** Your task **
If a line of the material contains "birefringence", copy it.

▬▬▬▬▬▬

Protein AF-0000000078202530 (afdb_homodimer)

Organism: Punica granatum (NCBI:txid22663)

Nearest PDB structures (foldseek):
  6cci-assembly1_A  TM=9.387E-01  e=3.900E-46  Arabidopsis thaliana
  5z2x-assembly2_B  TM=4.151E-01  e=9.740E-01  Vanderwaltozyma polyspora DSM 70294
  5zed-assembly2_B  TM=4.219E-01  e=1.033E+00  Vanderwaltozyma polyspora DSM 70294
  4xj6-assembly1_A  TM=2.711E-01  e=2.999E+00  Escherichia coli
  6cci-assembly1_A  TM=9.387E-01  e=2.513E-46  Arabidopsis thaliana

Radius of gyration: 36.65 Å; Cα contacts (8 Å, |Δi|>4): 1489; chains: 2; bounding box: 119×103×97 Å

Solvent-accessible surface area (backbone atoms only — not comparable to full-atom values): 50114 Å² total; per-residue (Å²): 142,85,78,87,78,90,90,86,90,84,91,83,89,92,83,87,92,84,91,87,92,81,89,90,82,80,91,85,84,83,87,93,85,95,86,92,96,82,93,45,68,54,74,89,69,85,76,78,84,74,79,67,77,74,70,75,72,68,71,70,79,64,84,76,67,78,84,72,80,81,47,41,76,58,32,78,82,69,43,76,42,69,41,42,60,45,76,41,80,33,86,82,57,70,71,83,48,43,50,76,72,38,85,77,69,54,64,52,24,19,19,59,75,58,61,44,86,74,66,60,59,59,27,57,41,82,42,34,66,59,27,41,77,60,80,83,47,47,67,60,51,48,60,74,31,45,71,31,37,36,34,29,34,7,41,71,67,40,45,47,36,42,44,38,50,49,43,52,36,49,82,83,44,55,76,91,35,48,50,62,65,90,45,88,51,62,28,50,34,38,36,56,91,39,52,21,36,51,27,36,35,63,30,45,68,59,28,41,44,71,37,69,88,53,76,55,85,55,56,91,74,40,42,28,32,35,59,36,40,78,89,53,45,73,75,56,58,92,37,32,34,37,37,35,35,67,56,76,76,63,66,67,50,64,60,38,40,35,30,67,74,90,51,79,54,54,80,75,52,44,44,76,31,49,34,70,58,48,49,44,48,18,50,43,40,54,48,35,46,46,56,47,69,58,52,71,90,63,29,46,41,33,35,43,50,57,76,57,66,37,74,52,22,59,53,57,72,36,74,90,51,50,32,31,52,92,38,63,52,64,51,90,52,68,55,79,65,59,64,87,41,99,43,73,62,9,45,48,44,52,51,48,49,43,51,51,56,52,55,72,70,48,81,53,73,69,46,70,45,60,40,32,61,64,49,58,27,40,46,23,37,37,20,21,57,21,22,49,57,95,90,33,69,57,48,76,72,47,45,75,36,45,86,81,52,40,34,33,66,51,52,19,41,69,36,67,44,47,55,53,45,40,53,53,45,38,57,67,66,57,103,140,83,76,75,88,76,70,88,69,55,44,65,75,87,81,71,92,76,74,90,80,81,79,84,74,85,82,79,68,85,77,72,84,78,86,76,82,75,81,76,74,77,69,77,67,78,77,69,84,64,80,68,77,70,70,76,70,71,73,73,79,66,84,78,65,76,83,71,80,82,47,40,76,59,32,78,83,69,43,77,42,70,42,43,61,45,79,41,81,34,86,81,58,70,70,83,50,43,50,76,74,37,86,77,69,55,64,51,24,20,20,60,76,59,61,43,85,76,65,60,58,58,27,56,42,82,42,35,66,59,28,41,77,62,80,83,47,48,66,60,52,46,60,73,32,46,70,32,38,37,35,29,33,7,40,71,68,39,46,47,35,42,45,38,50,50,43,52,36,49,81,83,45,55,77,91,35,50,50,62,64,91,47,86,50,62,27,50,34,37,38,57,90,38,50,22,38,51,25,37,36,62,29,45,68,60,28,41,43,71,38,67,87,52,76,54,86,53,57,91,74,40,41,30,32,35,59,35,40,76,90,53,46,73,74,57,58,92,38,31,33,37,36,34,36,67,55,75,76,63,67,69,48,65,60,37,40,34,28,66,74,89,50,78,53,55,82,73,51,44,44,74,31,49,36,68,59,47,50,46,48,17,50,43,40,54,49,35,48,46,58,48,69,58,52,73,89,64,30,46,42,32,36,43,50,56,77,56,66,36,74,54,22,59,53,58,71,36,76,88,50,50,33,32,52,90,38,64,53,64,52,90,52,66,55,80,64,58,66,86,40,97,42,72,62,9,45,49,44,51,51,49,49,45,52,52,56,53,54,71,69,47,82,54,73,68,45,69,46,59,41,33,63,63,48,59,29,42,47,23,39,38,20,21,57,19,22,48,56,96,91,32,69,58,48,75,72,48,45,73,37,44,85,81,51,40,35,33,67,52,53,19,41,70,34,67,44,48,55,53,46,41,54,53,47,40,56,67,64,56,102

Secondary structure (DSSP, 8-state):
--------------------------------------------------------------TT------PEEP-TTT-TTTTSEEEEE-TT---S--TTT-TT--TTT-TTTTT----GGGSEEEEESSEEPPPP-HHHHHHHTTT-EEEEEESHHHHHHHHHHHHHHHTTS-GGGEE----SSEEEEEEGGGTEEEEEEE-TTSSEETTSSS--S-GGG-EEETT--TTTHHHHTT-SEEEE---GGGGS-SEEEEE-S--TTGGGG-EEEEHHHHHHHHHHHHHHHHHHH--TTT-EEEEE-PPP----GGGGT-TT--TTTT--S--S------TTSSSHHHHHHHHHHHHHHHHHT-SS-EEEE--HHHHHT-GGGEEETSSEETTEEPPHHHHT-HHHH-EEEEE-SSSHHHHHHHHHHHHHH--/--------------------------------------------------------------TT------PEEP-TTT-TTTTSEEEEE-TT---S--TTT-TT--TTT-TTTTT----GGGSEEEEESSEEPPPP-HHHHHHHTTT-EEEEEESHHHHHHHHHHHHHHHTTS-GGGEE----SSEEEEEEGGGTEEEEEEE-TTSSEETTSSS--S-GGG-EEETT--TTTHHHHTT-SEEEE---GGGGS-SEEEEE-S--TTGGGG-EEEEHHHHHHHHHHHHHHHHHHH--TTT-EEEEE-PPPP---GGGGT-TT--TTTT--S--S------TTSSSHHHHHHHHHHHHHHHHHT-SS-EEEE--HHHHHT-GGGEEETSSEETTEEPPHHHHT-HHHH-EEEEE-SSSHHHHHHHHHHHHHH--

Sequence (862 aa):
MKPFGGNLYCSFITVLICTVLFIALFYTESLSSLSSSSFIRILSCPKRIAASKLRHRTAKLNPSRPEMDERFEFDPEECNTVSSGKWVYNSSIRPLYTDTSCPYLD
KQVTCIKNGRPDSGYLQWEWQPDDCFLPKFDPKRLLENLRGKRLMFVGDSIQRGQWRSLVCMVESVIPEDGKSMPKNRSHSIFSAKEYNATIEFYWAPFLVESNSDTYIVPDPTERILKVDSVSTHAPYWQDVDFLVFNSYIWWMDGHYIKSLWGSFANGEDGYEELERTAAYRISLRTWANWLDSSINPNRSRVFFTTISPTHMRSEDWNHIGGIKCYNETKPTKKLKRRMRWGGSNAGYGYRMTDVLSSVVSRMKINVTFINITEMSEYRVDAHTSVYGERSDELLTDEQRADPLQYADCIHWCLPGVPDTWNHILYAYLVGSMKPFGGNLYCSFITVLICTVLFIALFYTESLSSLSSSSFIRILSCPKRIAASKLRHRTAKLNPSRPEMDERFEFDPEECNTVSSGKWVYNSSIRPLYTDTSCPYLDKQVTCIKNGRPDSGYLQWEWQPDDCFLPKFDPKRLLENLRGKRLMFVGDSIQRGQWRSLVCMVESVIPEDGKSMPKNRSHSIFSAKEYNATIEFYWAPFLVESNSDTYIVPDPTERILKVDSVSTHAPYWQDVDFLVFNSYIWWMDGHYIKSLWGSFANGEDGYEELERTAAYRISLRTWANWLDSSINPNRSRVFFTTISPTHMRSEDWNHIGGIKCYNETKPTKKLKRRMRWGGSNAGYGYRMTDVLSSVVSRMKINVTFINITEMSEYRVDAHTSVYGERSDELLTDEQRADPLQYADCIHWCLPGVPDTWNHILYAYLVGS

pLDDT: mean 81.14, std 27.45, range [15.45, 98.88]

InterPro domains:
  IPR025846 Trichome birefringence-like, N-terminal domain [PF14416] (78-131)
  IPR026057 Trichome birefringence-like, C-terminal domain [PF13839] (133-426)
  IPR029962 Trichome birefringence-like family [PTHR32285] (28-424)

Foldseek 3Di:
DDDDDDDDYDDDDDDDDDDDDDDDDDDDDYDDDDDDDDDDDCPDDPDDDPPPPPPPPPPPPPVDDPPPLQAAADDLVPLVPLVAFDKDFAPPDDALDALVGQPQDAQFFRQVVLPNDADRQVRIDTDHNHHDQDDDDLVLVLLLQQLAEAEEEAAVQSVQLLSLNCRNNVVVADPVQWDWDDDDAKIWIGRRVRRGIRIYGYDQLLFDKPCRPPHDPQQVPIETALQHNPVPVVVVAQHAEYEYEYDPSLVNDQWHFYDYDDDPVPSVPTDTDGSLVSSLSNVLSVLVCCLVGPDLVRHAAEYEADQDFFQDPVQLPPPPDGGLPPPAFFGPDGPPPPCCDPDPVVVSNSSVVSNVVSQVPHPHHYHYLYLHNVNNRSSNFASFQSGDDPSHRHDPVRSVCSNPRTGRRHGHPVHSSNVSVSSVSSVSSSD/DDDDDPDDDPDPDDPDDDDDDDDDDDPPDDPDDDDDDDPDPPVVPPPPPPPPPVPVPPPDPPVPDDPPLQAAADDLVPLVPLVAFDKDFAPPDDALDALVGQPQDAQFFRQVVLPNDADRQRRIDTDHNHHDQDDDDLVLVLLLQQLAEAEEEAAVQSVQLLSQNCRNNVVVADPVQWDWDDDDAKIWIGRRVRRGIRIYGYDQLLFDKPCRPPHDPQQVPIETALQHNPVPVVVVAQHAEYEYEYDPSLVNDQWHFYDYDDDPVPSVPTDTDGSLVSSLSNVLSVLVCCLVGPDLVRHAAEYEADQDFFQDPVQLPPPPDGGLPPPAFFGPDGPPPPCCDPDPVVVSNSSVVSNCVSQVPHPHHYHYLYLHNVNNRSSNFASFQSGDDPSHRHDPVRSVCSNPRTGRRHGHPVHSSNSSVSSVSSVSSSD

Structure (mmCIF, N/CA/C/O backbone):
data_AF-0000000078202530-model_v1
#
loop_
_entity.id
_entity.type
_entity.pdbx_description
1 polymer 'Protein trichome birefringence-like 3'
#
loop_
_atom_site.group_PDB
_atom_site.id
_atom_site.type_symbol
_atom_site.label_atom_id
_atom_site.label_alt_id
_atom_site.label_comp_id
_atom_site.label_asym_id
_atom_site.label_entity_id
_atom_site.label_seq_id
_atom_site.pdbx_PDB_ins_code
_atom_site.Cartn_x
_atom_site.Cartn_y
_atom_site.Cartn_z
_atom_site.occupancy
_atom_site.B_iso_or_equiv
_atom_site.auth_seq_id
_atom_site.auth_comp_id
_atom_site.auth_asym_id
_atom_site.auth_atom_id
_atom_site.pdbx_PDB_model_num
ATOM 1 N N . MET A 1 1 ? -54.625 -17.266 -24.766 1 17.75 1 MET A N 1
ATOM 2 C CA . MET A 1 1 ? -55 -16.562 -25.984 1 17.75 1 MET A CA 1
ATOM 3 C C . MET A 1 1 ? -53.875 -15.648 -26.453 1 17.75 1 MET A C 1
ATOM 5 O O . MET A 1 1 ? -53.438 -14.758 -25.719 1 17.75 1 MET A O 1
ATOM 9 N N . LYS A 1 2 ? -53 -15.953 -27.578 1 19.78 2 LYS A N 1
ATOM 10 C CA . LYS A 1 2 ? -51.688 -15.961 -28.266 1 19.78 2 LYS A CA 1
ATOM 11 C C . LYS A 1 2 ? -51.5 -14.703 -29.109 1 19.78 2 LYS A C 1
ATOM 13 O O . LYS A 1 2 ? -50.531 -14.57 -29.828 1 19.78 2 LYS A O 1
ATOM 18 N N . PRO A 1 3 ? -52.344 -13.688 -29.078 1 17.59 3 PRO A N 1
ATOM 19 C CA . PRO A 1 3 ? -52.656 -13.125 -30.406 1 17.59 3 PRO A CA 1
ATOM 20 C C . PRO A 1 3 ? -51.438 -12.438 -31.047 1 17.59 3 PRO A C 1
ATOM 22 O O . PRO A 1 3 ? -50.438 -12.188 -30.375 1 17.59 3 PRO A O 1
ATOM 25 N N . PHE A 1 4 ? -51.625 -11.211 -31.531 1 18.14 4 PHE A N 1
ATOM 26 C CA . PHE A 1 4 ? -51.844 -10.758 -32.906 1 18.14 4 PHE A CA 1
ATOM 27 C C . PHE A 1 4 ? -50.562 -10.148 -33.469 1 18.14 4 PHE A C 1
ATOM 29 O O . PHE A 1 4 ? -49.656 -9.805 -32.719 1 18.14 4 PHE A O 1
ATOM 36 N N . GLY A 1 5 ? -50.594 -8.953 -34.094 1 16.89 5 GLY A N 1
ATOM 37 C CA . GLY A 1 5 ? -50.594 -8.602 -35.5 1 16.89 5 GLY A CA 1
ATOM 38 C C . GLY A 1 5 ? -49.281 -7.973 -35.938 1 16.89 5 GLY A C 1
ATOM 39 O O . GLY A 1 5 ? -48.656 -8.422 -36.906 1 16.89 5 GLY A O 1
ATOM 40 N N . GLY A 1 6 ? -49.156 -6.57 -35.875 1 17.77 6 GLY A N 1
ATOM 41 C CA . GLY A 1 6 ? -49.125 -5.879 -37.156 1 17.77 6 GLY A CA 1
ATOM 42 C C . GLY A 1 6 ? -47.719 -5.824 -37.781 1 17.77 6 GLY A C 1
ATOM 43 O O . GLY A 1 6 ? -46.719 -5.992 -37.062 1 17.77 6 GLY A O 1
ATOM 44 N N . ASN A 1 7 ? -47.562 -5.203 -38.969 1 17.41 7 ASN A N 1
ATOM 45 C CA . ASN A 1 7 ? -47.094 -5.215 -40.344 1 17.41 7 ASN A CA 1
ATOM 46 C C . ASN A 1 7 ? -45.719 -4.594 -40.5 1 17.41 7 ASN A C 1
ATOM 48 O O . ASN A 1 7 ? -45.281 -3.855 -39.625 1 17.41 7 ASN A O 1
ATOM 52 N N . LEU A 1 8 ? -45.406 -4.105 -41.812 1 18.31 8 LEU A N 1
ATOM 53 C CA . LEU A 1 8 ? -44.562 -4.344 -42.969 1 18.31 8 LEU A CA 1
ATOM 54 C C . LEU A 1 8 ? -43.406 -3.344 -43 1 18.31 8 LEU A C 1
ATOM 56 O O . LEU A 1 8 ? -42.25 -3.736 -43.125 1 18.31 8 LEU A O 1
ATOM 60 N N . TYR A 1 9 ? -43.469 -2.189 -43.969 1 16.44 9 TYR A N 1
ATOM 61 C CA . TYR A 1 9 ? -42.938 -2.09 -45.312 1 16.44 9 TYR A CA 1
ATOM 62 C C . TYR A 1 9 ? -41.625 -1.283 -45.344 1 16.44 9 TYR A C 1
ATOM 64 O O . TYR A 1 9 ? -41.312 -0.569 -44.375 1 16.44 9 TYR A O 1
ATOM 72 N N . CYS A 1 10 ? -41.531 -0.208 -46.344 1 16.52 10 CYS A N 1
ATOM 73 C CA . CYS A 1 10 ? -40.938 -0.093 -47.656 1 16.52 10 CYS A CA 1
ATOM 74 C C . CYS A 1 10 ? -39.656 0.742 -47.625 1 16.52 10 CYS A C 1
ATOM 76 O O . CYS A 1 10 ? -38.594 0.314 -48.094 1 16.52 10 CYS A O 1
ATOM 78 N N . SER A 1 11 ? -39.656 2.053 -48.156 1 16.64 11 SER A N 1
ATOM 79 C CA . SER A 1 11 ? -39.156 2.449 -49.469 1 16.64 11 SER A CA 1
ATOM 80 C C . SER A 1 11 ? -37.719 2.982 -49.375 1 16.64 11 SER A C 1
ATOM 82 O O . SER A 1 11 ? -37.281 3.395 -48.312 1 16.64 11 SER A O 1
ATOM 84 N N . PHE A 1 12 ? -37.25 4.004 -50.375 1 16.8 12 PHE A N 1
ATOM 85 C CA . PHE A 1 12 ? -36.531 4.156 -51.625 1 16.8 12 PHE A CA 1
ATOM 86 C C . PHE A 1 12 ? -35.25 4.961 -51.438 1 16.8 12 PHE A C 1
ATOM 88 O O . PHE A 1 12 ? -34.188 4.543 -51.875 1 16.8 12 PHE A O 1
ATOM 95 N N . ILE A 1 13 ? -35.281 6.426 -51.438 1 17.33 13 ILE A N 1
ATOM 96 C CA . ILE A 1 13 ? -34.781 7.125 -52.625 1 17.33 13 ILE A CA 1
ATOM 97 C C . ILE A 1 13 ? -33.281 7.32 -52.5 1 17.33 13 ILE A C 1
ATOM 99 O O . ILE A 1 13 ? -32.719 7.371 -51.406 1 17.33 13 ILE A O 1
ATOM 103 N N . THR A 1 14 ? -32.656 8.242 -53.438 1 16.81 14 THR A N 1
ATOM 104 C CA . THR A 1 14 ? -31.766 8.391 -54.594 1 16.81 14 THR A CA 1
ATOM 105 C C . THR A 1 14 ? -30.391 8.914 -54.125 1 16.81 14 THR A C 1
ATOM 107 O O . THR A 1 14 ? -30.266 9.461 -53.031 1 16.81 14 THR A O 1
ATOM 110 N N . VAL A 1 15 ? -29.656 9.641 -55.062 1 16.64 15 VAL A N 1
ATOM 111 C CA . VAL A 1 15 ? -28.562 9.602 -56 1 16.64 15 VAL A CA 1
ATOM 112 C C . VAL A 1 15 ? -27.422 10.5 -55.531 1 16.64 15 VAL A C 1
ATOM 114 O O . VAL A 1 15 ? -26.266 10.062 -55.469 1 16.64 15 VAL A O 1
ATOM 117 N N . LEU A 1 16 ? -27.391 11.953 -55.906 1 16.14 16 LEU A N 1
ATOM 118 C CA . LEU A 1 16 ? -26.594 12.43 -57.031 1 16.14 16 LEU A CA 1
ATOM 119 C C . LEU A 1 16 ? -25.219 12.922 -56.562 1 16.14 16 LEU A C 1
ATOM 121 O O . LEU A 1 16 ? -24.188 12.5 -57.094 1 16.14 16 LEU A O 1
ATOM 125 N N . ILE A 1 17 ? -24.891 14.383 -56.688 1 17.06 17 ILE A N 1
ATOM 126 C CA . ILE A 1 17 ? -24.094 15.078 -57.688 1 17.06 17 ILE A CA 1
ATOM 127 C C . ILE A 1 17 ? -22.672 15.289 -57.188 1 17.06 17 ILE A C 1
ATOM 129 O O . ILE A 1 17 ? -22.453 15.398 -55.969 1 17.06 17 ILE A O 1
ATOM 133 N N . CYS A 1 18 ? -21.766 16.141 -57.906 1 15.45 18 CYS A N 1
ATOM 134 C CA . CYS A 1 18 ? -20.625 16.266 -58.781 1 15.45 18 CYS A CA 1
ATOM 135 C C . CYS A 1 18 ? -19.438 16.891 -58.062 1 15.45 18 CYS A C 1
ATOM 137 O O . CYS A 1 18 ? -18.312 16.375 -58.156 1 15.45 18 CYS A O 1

▬▬▬▬▬▬

** Task solution **
  IPR025846 Trichome birefringence-like, N-terminal domain [PF14416] (78-131)
  IPR026057 Trichome birefringence-like, C-terminal domain [PF13839] (133-426)
  IPR029962 Trichome birefringence-like family [PTHR32285] (28-424)
1 polymer 'Protein trichome birefringence-like 3'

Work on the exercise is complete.